List vs array as an argument of recursion in java

Question

I have two solutions to print all paths from the root to all leaves in a binary tree as follows.

In Sol 1, used List as an argument in the recursion to add path from the root to each leaf node and then after returning from the recursion, I have to remove a node which is being returned. Based on my knowledge, this is because List is an object stored in heap and shared by everyone.
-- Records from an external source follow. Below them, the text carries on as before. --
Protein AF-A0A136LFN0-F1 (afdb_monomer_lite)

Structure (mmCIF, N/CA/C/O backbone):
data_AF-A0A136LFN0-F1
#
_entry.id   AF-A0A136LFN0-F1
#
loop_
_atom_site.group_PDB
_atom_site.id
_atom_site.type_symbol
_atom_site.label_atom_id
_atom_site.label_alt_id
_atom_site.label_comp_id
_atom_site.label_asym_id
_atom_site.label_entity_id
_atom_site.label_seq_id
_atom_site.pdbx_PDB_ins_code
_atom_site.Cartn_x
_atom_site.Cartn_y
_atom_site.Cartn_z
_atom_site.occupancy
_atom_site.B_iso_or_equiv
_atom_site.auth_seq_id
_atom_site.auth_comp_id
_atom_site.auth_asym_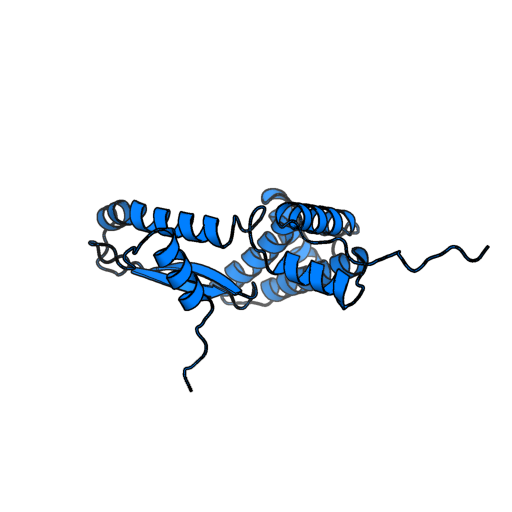id
_atom_site.auth_atom_id
_atom_site.pdbx_PDB_model_num
ATOM 1 N N . MET A 1 1 ? 18.092 6.823 28.244 1.00 74.56 1 MET A N 1
ATOM 2 C CA . MET A 1 1 ? 17.796 7.122 26.823 1.00 74.56 1 MET A CA 1
ATOM 3 C C . MET A 1 1 ? 16.325 6.821 26.567 1.00 74.56 1 MET A C 1
ATOM 5 O O . MET A 1 1 ? 15.868 5.791 27.041 1.00 74.56 1 MET A O 1
ATOM 9 N N . ARG A 1 2 ? 15.570 7.705 25.898 1.00 80.19 2 ARG A N 1
ATOM 10 C CA . ARG A 1 2 ? 14.184 7.406 25.481 1.00 80.19 2 ARG A CA 1
ATOM 11 C C . ARG A 1 2 ? 14.220 6.567 24.199 1.00 80.19 2 ARG A C 1
ATOM 13 O O . ARG A 1 2 ? 15.058 6.833 23.341 1.00 80.19 2 ARG A O 1
ATOM 20 N N . ARG A 1 3 ? 13.343 5.564 24.083 1.00 89.06 3 ARG A N 1
ATOM 21 C CA . ARG A 1 3 ? 13.190 4.778 22.848 1.00 89.06 3 ARG A CA 1
ATOM 22 C C . ARG A 1 3 ? 12.712 5.707 21.715 1.00 89.06 3 ARG A C 1
ATOM 24 O O . ARG A 1 3 ? 11.882 6.576 21.990 1.00 89.06 3 ARG A O 1
ATOM 31 N N . PRO A 1 4 ? 13.212 5.556 20.475 1.00 87.19 4 PRO A N 1
ATOM 32 C CA . PRO A 1 4 ? 12.643 6.256 19.327 1.00 87.19 4 PRO A CA 1
ATOM 33 C C . PRO A 1 4 ? 11.175 5.858 19.125 1.00 87.19 4 PRO A C 1
ATOM 35 O O . PRO A 1 4 ? 10.821 4.688 19.283 1.00 87.19 4 PRO A O 1
ATOM 38 N N . LYS A 1 5 ? 10.336 6.843 18.788 1.00 88.75 5 LYS A N 1
ATOM 39 C CA . LYS A 1 5 ? 8.914 6.640 18.487 1.00 88.75 5 LYS A CA 1
ATOM 40 C C . LYS A 1 5 ? 8.759 5.836 17.200 1.00 88.75 5 LYS A C 1
ATOM 42 O O . LYS A 1 5 ? 9.470 6.098 16.230 1.00 88.75 5 LYS A O 1
ATOM 47 N N . SER A 1 6 ? 7.819 4.905 17.195 1.00 88.75 6 SER A N 1
ATOM 48 C CA . SER A 1 6 ? 7.367 4.177 16.009 1.00 88.75 6 SER A CA 1
ATOM 49 C C . SER A 1 6 ? 6.710 5.107 14.986 1.00 88.75 6 SER A C 1
ATOM 51 O O . SER A 1 6 ? 6.269 6.210 15.318 1.00 88.75 6 SER A O 1
ATOM 53 N N . THR A 1 7 ? 6.604 4.646 13.741 1.00 85.06 7 THR A N 1
ATOM 54 C CA . THR A 1 7 ? 5.943 5.376 12.651 1.00 85.06 7 THR A CA 1
ATOM 55 C C . THR A 1 7 ? 4.480 5.688 12.985 1.00 85.06 7 THR A C 1
ATOM 57 O O . THR A 1 7 ? 4.015 6.801 12.739 1.00 85.06 7 THR A O 1
ATOM 60 N N . VAL A 1 8 ? 3.784 4.750 13.639 1.00 91.81 8 VAL A N 1
ATOM 61 C CA . VAL A 1 8 ? 2.400 4.921 14.111 1.00 91.81 8 VAL A CA 1
ATOM 62 C C . VAL A 1 8 ? 2.288 6.002 15.183 1.00 91.81 8 VAL A C 1
ATOM 64 O O . VAL A 1 8 ? 1.444 6.886 15.064 1.00 91.81 8 VAL A O 1
ATOM 67 N N . GLU A 1 9 ? 3.154 5.981 16.201 1.00 92.69 9 GLU A N 1
ATOM 68 C CA . GLU A 1 9 ? 3.159 7.016 17.248 1.00 92.69 9 GLU A CA 1
ATOM 69 C C . GLU A 1 9 ? 3.418 8.401 16.652 1.00 92.69 9 GLU A C 1
ATOM 71 O O . GLU A 1 9 ? 2.738 9.366 16.988 1.00 92.69 9 GLU A O 1
ATOM 76 N N . GLN A 1 10 ? 4.366 8.500 15.719 1.00 90.56 10 GLN A N 1
ATOM 77 C CA . GLN A 1 10 ? 4.654 9.761 15.042 1.00 90.56 10 GLN A CA 1
ATOM 78 C C . GLN A 1 10 ? 3.465 10.248 14.204 1.00 90.56 10 GLN A C 1
ATOM 80 O O . GLN A 1 10 ? 3.201 11.447 14.175 1.00 90.56 10 GLN A O 1
ATOM 85 N N . PHE A 1 11 ? 2.754 9.349 13.518 1.00 91.38 11 PHE A N 1
ATOM 86 C CA . PHE A 1 11 ? 1.547 9.686 12.761 1.0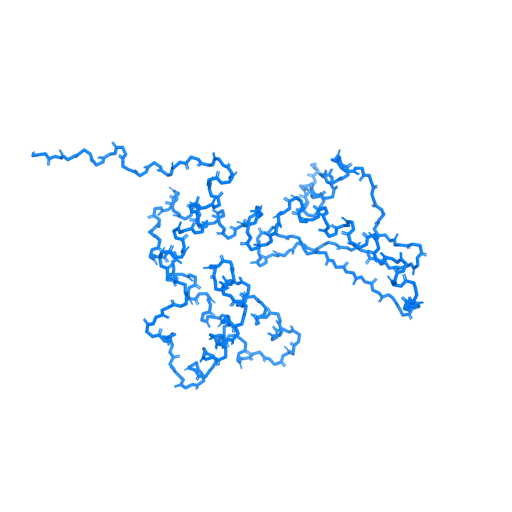0 91.38 11 PHE A CA 1
ATOM 87 C C . PHE A 1 11 ? 0.422 10.198 13.660 1.00 91.38 11 PHE A C 1
ATOM 89 O O . PHE A 1 11 ? -0.148 11.249 13.365 1.00 91.38 11 PHE A O 1
ATOM 96 N N . LEU A 1 12 ? 0.139 9.502 14.765 1.00 93.69 12 LEU A N 1
ATOM 97 C CA . LEU A 1 12 ? -0.890 9.920 15.715 1.00 93.69 12 LEU A CA 1
ATOM 98 C C . LEU A 1 12 ? -0.576 11.303 16.288 1.00 93.69 12 LEU A C 1
ATOM 100 O O . LEU A 1 12 ? -1.433 12.178 16.262 1.00 93.69 12 LEU A O 1
ATOM 104 N N . GLU A 1 13 ? 0.671 11.551 16.691 1.00 92.94 13 GLU A N 1
ATOM 105 C CA . GLU A 1 13 ? 1.087 12.865 17.196 1.00 92.94 13 GLU A CA 1
ATOM 106 C C . GLU A 1 13 ? 0.958 13.984 16.158 1.00 92.94 13 GLU A C 1
ATOM 108 O O . GLU A 1 13 ? 0.615 15.115 16.508 1.00 92.94 13 GLU A O 1
ATOM 113 N N . ARG A 1 14 ? 1.239 13.702 14.878 1.00 91.00 14 ARG A N 1
ATOM 114 C CA . ARG A 1 14 ? 1.015 14.680 13.804 1.00 91.00 14 ARG A CA 1
ATOM 115 C C . ARG A 1 14 ? -0.472 14.967 13.630 1.00 91.00 14 ARG A C 1
ATOM 117 O O . ARG A 1 14 ? -0.843 16.138 13.623 1.00 91.00 14 ARG A O 1
ATOM 124 N N . CYS A 1 15 ? -1.303 13.925 13.587 1.00 91.88 15 CYS A N 1
ATOM 125 C CA . CYS A 1 15 ? -2.751 14.068 13.468 1.00 91.88 15 CYS A CA 1
ATOM 126 C C . CYS A 1 15 ? -3.352 14.851 14.636 1.00 91.88 15 CYS A C 1
ATOM 128 O O . CYS A 1 15 ? -4.148 15.755 14.410 1.00 91.88 15 CYS A O 1
ATOM 130 N N . GLU A 1 16 ? -2.969 14.535 15.874 1.00 93.50 16 GLU A N 1
ATOM 131 C CA . GLU A 1 16 ? -3.454 15.246 17.060 1.00 93.50 16 GLU A CA 1
ATOM 132 C C . GLU A 1 16 ? -3.038 16.716 17.049 1.00 93.50 16 GLU A C 1
ATOM 134 O O . GLU A 1 16 ? -3.828 17.593 17.393 1.00 93.50 16 GLU A O 1
ATOM 139 N N . ARG A 1 17 ? -1.805 17.001 16.619 1.00 93.56 17 ARG A N 1
ATOM 140 C CA . ARG A 1 17 ? -1.295 18.369 16.521 1.00 93.56 17 ARG A CA 1
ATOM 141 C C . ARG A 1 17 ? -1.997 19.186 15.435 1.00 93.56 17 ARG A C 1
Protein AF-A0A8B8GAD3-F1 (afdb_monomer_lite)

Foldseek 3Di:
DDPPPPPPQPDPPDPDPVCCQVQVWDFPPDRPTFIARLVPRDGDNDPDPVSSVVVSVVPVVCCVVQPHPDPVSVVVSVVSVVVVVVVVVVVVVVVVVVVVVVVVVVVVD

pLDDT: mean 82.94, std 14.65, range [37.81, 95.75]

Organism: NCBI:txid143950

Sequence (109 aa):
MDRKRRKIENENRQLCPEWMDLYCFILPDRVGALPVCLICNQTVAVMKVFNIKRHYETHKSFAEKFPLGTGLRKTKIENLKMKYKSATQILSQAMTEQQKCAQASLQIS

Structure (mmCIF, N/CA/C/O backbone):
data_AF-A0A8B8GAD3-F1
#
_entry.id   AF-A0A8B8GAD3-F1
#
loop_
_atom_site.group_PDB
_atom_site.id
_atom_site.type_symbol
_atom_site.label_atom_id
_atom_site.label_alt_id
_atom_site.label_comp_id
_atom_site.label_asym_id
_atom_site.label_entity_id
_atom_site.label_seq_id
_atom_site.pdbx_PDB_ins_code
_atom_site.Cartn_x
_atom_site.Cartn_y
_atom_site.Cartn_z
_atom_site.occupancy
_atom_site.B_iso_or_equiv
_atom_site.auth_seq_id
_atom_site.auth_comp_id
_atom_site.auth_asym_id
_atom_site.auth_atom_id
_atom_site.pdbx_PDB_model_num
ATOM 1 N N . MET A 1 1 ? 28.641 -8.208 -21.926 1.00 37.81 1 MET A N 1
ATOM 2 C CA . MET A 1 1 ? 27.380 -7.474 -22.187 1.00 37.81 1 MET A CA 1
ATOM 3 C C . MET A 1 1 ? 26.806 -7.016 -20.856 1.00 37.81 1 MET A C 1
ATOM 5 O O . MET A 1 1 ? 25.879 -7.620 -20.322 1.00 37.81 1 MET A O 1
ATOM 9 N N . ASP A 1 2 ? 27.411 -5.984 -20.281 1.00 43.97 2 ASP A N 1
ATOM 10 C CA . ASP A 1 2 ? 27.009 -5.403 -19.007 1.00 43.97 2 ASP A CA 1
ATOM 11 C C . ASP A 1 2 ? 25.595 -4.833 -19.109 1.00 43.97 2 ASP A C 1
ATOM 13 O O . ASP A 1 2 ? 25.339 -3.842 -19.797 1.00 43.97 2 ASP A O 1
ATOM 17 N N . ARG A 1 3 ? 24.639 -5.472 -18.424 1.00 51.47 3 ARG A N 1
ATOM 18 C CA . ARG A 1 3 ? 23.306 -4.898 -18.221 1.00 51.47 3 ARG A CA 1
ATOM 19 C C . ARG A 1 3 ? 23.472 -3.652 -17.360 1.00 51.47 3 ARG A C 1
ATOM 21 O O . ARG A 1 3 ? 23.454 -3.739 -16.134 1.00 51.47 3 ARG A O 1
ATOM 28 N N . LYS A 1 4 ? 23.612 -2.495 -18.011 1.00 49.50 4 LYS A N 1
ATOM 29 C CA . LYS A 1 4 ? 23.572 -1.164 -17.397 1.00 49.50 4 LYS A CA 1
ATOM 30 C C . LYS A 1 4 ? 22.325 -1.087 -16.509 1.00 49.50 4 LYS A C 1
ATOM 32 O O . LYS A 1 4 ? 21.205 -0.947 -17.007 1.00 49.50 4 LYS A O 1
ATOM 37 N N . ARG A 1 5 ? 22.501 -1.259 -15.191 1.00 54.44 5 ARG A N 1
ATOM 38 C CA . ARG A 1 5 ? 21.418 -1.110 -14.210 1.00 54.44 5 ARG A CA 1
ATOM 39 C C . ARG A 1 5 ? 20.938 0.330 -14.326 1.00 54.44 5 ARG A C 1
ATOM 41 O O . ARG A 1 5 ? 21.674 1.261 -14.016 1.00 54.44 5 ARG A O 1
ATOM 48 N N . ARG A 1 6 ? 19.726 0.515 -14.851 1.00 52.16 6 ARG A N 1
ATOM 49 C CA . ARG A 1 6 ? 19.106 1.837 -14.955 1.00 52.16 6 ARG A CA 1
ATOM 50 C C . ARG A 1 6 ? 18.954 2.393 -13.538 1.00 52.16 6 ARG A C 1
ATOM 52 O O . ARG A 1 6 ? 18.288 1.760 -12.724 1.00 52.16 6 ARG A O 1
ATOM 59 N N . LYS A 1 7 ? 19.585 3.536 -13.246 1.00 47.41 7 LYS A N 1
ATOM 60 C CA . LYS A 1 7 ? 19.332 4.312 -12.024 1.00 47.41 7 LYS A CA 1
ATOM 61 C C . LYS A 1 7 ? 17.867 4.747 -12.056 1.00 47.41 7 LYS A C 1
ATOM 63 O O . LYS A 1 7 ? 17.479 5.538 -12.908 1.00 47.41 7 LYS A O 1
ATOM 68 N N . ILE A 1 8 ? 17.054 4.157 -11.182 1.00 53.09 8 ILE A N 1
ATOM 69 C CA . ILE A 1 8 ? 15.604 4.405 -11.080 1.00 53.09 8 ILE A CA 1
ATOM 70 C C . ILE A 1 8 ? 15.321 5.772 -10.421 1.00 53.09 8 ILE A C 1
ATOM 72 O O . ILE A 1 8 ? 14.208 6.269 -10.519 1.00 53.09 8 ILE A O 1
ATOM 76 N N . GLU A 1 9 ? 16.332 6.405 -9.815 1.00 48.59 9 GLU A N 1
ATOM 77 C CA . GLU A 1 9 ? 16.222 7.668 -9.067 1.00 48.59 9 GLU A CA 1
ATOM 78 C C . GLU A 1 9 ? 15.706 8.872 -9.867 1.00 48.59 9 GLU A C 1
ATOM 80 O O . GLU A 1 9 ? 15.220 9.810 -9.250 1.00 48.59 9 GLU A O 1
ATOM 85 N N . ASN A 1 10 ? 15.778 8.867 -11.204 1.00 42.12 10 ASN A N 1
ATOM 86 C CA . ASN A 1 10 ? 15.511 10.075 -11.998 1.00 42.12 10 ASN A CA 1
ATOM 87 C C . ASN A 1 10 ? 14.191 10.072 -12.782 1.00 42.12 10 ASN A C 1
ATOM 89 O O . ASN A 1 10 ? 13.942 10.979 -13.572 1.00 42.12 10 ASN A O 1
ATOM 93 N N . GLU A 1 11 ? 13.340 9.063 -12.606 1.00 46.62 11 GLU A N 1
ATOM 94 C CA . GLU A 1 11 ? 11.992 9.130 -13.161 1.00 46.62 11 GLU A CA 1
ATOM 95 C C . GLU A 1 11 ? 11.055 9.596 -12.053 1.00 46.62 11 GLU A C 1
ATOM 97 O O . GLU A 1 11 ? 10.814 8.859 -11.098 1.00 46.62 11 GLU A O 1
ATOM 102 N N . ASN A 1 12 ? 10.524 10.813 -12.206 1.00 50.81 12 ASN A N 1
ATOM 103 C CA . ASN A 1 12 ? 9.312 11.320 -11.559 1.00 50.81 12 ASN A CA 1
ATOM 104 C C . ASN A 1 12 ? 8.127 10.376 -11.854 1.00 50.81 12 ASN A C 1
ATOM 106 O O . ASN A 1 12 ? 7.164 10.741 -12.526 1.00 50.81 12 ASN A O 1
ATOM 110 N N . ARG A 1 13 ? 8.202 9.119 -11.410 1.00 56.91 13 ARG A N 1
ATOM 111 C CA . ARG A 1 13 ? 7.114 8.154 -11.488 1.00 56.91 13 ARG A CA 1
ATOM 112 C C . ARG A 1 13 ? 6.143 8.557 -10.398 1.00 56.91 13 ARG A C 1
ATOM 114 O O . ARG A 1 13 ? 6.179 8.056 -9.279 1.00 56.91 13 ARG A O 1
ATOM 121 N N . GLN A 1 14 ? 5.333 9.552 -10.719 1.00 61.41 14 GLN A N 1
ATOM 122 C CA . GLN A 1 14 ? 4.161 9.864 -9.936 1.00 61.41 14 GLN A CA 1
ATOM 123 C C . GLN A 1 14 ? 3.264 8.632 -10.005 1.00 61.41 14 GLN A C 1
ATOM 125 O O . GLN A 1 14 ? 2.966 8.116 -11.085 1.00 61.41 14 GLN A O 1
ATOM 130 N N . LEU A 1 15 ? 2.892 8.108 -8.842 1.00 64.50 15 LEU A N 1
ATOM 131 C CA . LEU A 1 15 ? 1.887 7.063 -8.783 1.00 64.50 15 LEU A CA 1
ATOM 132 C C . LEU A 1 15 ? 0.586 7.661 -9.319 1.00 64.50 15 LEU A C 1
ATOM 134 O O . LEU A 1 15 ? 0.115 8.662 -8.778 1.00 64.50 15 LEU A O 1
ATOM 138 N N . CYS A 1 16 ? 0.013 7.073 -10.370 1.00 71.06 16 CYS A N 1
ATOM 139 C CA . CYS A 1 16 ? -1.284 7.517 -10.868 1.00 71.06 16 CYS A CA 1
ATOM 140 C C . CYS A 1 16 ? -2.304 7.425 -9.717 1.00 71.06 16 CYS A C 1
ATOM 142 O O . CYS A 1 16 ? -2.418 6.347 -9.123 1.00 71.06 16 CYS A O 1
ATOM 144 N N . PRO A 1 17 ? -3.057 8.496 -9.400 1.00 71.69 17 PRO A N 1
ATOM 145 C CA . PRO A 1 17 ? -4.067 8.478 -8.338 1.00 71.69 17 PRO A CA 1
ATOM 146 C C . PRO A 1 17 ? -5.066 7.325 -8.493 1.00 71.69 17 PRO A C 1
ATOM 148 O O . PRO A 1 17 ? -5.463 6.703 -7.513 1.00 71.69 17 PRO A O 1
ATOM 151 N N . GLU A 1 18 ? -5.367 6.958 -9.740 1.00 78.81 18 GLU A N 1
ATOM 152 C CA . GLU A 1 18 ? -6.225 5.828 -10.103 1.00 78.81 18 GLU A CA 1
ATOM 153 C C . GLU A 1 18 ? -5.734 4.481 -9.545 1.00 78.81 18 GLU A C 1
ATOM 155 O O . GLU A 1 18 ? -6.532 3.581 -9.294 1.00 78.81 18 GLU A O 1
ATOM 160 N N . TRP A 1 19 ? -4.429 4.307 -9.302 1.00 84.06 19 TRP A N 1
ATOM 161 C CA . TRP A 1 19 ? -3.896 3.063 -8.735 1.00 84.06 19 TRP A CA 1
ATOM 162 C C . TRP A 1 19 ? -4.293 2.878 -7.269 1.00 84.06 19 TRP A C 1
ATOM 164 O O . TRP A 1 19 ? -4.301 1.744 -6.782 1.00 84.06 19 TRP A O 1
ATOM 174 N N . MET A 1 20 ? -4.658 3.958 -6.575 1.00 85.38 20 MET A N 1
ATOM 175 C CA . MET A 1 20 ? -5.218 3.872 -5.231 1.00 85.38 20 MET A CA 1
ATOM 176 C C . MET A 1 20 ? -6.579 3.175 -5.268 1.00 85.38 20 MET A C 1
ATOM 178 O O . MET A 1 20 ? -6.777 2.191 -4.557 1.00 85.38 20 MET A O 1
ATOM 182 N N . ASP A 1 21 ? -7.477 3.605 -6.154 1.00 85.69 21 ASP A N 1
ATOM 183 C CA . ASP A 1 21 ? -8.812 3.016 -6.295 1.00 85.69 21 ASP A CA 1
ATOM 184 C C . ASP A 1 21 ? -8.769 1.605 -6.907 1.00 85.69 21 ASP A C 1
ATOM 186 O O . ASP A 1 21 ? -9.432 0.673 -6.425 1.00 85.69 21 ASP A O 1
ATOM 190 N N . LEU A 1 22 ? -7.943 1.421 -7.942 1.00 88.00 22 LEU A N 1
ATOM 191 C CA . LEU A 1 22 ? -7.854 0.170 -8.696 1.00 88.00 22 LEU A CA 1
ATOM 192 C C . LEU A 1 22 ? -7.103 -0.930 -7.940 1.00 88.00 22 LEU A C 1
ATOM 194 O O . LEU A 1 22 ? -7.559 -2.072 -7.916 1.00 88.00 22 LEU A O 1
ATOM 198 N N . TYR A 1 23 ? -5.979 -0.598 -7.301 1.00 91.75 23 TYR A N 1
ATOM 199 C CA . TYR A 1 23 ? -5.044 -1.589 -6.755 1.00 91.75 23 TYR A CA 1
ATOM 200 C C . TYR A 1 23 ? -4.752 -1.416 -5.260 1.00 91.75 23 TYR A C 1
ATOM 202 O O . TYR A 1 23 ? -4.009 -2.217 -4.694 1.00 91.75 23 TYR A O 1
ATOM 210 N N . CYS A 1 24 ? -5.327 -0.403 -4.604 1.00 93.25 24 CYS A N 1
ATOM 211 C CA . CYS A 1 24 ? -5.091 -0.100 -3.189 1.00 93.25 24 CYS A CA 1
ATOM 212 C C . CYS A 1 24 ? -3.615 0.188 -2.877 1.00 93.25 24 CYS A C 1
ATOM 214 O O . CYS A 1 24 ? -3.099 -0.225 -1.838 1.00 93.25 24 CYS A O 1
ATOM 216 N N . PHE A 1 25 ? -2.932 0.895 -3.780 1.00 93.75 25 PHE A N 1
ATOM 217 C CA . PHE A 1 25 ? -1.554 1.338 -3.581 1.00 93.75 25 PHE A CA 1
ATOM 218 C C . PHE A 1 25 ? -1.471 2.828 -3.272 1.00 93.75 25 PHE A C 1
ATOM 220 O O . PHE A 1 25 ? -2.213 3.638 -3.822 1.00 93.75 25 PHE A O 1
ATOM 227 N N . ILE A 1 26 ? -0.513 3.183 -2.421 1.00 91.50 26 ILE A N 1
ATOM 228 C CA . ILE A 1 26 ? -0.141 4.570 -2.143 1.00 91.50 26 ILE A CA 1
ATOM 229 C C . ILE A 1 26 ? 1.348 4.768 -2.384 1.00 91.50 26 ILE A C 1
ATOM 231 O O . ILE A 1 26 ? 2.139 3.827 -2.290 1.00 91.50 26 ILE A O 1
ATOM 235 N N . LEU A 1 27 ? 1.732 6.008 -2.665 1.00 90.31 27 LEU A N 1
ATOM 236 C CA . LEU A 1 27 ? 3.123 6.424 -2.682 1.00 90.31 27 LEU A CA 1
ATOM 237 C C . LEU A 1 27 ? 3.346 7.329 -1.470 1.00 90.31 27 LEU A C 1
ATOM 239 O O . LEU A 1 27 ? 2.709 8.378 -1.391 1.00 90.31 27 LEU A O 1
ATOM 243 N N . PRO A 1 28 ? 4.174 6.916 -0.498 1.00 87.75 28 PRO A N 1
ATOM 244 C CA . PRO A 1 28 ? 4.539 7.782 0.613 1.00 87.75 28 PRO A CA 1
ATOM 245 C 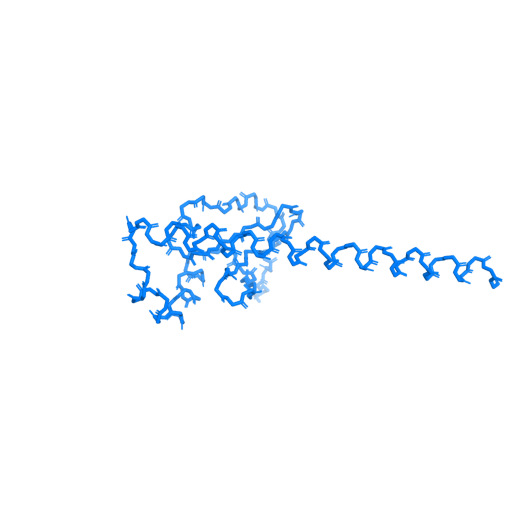C . PRO A 1 28 ? 5.187 9.077 0.114 1.00 87.75 28 PRO A C 1
ATOM 247 O O . PRO A 1 28 ? 5.995 9.040 -0.812 1.00 87.75 28 PRO A O 1
ATOM 250 N N . ASP A 1 29 ? 4.866 10.195 0.761 1.00 83.00 29 ASP A N 1
ATOM 251 C CA . ASP A 1 29 ? 5.399 11.519 0.426 1.00 83.00 29 ASP A CA 1
ATOM 252 C C . ASP A 1 29 ? 6.833 11.672 0.959 1.00 83.00 29 ASP A C 1
ATOM 254 O O . ASP A 1 29 ? 7.090 12.260 2.005 1.00 83.00 29 ASP A O 1
ATOM 258 N N . ARG A 1 30 ? 7.779 11.001 0.295 1.00 80.12 30 ARG A N 1
ATOM 259 C CA . ARG A 1 30 ? 9.219 11.108 0.556 1.00 80.12 30 ARG A CA 1
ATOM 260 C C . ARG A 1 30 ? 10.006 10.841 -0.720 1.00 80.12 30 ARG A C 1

So each recursive call uses the same List object list and thus needs to remove.

However, in Sol 2, I used array as an argument and I don't need to remove the returned node unlike List. I don't understand why?

Based on my understanding, since array is also an object, stored in heap and shared by every recursive call. Thus it was supposed be the same with the List case, and I thought I needed to remove the returned node from the recursive call. But it is not true.

Could you explain why the returned node from the recursive call doesn't have to be removed unlike List? My understand of List case is correct? Please let me know it's confusing for me.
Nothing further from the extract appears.